> **Raw data**:
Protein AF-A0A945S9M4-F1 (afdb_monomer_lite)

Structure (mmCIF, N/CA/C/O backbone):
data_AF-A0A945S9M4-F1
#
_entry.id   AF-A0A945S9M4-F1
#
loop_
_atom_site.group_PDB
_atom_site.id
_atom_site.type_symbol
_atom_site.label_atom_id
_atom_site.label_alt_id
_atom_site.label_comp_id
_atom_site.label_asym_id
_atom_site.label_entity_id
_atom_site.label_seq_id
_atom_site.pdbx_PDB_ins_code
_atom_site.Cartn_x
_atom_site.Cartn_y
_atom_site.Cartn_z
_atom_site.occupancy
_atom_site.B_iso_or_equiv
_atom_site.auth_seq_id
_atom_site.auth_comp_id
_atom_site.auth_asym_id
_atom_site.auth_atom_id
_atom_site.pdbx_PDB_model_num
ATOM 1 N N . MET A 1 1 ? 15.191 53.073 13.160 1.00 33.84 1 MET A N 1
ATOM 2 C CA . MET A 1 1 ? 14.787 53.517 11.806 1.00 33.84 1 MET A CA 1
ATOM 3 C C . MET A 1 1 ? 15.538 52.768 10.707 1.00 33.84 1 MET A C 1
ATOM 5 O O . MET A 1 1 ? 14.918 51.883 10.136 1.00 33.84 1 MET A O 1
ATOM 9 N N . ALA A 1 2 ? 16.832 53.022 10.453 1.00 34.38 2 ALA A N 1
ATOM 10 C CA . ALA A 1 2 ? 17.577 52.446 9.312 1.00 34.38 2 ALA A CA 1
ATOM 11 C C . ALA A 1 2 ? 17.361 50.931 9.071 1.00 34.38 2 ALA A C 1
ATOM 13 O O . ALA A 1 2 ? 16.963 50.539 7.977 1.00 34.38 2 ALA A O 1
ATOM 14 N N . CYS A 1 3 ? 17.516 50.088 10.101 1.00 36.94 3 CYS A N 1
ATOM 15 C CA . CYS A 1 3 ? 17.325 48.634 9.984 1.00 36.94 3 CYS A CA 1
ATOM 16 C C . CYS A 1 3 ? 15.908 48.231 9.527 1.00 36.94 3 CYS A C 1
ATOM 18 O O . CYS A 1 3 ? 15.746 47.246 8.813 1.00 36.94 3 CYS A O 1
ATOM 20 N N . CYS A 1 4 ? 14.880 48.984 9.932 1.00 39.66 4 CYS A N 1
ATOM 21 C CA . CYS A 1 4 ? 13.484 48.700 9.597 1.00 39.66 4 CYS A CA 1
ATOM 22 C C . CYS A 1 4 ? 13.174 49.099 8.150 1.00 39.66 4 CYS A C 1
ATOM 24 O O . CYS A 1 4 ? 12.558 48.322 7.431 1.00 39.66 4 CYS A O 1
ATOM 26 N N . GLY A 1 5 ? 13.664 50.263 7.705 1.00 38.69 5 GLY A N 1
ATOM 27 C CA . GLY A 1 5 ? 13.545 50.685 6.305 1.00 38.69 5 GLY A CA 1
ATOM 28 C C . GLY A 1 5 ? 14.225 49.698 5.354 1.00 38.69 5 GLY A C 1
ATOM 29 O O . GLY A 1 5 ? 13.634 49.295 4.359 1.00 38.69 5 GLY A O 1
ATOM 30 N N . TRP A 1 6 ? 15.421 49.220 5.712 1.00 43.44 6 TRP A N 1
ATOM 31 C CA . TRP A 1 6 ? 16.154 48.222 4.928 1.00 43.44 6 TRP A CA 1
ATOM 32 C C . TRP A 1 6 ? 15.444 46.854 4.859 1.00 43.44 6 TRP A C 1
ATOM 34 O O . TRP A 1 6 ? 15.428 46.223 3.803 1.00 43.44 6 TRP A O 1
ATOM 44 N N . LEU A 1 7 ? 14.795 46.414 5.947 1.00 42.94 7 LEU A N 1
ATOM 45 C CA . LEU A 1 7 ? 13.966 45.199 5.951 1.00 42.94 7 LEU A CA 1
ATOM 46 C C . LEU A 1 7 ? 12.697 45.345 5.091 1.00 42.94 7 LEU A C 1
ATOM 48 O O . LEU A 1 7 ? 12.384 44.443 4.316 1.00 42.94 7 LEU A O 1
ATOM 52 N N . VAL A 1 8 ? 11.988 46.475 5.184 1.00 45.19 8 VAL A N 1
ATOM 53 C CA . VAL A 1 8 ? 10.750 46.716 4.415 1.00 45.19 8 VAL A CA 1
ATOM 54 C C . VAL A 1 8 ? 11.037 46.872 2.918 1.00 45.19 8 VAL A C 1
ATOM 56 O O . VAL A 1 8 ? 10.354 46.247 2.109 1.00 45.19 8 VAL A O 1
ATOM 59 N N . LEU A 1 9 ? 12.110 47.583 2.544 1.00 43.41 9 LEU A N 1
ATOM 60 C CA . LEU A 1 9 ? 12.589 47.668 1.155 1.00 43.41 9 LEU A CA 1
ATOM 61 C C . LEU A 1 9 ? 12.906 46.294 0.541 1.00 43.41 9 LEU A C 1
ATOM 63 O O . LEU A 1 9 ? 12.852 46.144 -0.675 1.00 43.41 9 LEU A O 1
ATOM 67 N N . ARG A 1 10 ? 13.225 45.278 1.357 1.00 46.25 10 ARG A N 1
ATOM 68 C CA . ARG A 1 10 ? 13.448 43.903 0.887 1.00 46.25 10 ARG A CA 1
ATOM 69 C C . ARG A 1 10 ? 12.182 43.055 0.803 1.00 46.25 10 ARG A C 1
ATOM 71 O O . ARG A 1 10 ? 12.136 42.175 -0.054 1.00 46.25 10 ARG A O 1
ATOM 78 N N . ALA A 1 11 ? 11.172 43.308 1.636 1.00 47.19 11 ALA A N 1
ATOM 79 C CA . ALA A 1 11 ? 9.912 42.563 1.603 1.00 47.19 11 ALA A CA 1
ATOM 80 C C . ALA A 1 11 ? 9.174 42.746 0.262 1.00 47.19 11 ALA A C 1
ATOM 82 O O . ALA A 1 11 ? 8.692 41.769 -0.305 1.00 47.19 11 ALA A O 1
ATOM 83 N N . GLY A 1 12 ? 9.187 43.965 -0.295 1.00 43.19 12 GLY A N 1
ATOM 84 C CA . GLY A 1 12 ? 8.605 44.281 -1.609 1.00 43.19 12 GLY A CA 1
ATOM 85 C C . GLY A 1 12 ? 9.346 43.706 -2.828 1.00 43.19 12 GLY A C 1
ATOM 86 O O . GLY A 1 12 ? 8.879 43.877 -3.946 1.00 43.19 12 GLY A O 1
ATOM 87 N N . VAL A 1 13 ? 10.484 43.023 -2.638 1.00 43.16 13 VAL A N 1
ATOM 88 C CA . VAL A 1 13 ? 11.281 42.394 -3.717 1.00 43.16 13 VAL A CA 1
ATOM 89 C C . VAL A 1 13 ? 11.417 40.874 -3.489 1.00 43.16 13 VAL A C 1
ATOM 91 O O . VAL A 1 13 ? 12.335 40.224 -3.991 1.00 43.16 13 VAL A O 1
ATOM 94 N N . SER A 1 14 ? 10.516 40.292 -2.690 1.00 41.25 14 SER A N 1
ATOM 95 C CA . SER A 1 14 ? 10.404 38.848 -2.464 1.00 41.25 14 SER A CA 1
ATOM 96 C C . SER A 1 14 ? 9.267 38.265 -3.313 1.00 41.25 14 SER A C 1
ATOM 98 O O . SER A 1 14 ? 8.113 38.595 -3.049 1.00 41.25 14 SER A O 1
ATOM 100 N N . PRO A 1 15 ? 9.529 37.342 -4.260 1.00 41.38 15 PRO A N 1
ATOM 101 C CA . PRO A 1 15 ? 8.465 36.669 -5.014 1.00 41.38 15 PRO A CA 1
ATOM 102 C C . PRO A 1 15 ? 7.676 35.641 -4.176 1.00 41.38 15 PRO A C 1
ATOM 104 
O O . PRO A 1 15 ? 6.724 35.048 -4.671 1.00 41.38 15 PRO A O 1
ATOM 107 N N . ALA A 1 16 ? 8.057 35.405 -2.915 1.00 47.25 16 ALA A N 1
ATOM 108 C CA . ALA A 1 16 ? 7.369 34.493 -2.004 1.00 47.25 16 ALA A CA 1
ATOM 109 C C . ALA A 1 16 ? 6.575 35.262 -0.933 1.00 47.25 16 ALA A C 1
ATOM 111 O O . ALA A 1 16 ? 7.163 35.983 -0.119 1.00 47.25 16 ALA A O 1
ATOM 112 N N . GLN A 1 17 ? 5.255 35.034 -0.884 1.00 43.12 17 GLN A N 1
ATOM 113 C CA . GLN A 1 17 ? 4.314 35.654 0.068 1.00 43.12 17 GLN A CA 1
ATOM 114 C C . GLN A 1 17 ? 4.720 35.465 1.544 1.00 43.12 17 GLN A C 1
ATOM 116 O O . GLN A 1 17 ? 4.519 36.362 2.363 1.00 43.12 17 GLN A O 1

--

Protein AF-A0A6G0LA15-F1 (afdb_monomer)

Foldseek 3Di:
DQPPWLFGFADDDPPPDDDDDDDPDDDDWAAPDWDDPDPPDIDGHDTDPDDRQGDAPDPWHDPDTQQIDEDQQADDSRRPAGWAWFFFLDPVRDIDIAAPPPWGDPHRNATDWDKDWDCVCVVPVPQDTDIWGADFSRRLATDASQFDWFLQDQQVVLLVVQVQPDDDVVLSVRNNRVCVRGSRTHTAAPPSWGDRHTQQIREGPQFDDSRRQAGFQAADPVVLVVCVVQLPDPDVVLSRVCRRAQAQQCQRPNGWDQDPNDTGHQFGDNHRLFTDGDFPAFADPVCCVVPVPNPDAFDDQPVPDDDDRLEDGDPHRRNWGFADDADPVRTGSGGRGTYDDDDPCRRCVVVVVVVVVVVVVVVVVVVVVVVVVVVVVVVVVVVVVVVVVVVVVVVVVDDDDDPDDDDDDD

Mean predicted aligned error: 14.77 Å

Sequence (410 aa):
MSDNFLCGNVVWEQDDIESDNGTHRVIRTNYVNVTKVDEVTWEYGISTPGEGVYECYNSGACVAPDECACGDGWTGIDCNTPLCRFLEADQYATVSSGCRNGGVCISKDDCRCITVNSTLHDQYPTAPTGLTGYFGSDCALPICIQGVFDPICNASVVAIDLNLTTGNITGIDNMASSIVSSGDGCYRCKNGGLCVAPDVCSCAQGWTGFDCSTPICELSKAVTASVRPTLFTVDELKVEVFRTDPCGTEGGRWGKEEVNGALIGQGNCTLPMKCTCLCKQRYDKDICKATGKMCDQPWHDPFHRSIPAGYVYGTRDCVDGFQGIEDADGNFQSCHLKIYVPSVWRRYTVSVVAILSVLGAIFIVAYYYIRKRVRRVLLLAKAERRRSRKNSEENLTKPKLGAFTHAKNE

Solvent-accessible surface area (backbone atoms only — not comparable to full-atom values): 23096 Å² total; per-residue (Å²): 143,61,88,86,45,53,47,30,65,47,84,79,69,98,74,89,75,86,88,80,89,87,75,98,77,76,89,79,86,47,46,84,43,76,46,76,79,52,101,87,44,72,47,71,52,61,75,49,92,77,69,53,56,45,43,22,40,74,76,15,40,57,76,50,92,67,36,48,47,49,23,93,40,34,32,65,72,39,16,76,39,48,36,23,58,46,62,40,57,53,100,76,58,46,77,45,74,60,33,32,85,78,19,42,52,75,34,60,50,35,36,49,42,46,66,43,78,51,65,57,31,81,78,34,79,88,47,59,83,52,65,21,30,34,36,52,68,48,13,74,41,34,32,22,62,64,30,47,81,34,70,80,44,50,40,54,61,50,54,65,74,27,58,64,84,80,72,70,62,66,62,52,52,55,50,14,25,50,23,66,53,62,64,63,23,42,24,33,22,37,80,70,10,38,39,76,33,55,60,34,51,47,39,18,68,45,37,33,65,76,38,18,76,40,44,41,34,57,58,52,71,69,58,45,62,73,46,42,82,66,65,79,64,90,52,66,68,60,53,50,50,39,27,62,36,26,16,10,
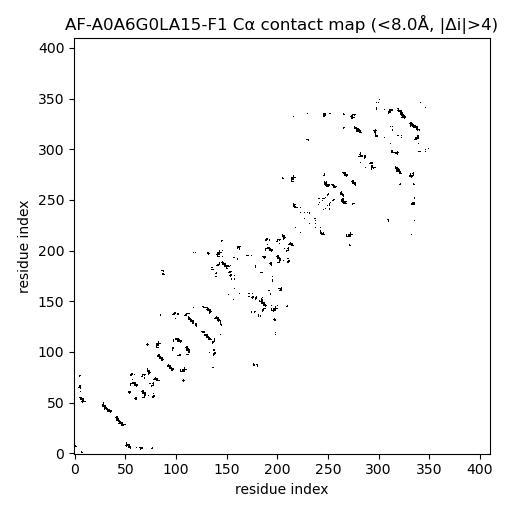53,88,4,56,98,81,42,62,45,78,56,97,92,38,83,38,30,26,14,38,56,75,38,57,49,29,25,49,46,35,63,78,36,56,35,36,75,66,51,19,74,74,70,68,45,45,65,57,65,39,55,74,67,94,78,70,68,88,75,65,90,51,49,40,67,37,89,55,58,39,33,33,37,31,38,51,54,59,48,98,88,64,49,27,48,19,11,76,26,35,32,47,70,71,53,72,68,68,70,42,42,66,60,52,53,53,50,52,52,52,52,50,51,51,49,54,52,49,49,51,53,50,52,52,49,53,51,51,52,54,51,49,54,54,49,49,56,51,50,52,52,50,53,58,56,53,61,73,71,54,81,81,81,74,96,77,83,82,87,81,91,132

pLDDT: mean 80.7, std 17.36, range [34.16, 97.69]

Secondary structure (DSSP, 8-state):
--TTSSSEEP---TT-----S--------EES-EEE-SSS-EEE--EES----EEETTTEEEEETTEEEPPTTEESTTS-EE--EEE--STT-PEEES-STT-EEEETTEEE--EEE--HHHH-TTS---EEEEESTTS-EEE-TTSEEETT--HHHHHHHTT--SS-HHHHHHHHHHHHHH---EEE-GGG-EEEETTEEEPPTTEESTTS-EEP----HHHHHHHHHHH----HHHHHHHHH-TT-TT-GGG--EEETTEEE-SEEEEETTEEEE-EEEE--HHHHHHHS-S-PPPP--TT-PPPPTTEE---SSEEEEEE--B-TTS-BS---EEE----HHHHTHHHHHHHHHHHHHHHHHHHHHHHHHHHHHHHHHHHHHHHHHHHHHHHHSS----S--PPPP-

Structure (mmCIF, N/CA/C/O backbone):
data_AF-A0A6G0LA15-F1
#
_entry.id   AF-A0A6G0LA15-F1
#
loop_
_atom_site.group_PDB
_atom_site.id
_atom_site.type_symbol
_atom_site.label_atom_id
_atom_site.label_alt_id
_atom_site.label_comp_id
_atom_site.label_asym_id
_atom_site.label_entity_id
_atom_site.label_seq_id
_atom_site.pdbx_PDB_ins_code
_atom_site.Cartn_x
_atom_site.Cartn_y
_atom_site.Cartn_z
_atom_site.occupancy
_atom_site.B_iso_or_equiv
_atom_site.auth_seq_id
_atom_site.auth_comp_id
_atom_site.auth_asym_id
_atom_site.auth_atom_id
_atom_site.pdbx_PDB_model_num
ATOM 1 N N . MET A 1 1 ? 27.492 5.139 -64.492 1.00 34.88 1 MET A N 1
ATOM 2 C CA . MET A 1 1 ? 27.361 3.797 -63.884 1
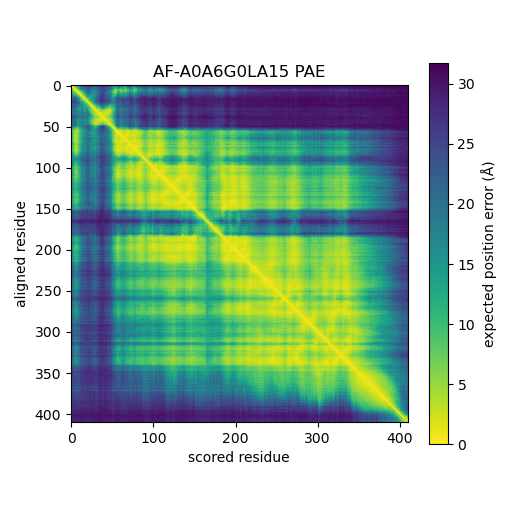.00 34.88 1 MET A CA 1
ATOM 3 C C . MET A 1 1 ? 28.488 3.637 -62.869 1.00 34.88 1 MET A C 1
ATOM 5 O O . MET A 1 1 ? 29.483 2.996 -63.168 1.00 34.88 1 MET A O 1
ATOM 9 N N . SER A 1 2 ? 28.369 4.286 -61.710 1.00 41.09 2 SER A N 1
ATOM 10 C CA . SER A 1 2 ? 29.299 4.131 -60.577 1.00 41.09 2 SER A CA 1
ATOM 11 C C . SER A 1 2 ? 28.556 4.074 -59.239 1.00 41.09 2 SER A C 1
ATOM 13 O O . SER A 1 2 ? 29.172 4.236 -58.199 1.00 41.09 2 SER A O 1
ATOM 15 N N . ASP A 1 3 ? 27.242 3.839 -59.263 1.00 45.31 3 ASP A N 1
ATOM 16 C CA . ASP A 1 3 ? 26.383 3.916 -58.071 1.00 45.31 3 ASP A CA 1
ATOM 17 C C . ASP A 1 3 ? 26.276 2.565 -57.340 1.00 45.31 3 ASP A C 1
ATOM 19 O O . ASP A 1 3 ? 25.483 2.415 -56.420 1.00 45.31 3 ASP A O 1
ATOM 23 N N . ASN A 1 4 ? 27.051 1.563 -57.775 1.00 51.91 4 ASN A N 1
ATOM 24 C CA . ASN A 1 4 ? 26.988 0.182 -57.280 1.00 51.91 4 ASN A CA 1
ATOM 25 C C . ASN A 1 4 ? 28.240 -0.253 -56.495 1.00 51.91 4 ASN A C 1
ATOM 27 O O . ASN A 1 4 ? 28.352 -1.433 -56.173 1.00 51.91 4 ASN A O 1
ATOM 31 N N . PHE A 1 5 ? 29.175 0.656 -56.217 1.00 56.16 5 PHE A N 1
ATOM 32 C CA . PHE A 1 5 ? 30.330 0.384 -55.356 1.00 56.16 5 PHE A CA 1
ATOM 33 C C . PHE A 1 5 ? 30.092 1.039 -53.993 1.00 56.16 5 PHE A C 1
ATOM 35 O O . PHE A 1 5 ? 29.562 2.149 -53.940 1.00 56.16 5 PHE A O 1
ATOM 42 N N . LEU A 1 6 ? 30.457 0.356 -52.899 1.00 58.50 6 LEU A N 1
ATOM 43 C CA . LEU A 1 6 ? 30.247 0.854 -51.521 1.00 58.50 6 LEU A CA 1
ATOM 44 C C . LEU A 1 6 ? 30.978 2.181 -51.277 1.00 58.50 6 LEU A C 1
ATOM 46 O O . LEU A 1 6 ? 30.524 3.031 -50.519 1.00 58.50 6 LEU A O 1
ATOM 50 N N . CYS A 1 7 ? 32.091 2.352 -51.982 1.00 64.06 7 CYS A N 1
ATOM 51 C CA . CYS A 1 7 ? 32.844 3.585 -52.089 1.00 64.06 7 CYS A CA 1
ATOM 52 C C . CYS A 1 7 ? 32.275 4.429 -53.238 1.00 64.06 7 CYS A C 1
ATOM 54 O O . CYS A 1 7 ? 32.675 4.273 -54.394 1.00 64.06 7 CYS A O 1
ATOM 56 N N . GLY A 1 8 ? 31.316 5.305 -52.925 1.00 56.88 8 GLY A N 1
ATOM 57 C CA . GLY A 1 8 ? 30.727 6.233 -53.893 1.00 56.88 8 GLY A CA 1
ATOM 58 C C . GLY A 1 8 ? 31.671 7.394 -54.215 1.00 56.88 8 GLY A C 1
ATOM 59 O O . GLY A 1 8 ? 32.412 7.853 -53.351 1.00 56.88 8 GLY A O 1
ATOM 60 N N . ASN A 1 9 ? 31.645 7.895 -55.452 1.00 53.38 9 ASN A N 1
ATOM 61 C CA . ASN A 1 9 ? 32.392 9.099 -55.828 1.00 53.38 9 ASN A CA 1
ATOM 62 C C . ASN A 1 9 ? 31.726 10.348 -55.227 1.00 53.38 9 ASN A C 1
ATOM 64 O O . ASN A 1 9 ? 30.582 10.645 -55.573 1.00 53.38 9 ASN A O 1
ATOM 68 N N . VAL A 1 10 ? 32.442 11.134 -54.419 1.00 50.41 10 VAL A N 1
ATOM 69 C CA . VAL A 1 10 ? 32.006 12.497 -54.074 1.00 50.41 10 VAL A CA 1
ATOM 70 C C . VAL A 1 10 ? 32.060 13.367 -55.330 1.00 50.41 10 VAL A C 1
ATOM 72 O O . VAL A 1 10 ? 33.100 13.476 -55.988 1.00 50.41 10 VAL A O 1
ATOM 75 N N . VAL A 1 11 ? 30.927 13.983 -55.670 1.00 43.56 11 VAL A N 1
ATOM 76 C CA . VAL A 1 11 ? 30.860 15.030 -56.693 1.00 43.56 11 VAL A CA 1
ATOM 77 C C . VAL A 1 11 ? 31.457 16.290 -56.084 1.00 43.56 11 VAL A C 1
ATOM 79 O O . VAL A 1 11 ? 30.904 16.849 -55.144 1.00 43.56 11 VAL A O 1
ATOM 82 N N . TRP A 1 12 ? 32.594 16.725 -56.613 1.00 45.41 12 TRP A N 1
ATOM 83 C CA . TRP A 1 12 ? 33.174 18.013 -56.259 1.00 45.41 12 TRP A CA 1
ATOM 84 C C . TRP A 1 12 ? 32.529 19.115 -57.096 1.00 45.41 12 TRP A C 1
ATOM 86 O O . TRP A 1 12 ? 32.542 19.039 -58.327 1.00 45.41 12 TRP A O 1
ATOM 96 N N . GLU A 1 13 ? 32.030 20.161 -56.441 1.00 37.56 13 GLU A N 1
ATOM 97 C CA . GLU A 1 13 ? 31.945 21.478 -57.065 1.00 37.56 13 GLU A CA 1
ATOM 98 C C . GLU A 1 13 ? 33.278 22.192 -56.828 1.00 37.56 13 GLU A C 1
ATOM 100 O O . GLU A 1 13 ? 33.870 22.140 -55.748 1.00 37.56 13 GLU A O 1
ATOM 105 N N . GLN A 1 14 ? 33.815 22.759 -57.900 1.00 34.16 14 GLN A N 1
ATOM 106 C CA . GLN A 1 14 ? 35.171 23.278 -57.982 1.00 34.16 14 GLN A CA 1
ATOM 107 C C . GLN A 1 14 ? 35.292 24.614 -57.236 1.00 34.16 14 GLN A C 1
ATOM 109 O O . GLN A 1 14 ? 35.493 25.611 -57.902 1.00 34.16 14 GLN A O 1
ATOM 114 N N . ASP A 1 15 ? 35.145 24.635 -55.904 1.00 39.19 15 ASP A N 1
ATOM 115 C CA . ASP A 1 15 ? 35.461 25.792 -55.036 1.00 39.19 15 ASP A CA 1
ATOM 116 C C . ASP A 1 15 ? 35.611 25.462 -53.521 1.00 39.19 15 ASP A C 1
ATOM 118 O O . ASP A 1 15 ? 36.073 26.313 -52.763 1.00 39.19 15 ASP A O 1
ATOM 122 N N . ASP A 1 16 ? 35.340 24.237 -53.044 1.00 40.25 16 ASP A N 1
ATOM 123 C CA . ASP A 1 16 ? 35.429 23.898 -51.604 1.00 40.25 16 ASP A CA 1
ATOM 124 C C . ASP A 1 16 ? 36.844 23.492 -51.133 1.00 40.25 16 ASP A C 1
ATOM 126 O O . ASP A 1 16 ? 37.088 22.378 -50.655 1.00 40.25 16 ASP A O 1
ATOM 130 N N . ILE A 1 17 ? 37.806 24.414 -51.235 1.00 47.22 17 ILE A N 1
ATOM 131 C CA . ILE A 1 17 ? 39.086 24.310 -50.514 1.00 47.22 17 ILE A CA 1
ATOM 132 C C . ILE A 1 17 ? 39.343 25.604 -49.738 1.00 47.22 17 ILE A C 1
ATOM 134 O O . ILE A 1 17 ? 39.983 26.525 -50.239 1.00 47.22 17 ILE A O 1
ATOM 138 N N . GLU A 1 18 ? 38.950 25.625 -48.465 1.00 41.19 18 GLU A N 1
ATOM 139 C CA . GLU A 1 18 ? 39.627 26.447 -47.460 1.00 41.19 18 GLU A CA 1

> **Task goal**: Restate word for word only the lines above from the line containing "ATOM 42 N N" to the line containing "ATOM 58 C C", both of them included.

> **Output**:
ATOM 42 N N . LEU A 1 6 ? 30.457 0.356 -52.899 1.00 58.50 6 LEU A N 1
ATOM 43 C CA . LEU A 1 6 ? 30.247 0.854 -51.521 1.00 58.50 6 LEU A CA 1
ATOM 44 C C . LEU A 1 6 ? 30.978 2.181 -51.277 1.00 58.50 6 LEU A C 1
ATOM 46 O O . LEU A 1 6 ? 30.524 3.031 -50.519 1.00 58.50 6 LEU A O 1
ATOM 50 N N . CYS A 1 7 ? 32.091 2.352 -51.982 1.00 64.06 7 CYS A N 1
ATOM 51 C CA . CYS A 1 7 ? 32.844 3.585 -52.089 1.00 64.06 7 CYS A CA 1
ATOM 52 C C . CYS A 1 7 ? 32.275 4.429 -53.238 1.00 64.06 7 CYS A C 1
ATOM 54 O O . CYS A 1 7 ? 32.675 4.273 -54.394 1.00 64.06 7 CYS A O 1
ATOM 56 N N . GLY A 1 8 ? 31.316 5.305 -52.925 1.00 56.88 8 GLY A N 1
ATOM 57 C CA . GLY A 1 8 ? 30.727 6.233 -53.893 1.00 56.88 8 GLY A CA 1
ATOM 58 C C . GLY A 1 8 ? 31.671 7.394 -54.215 1.00 56.88 8 GLY A C 1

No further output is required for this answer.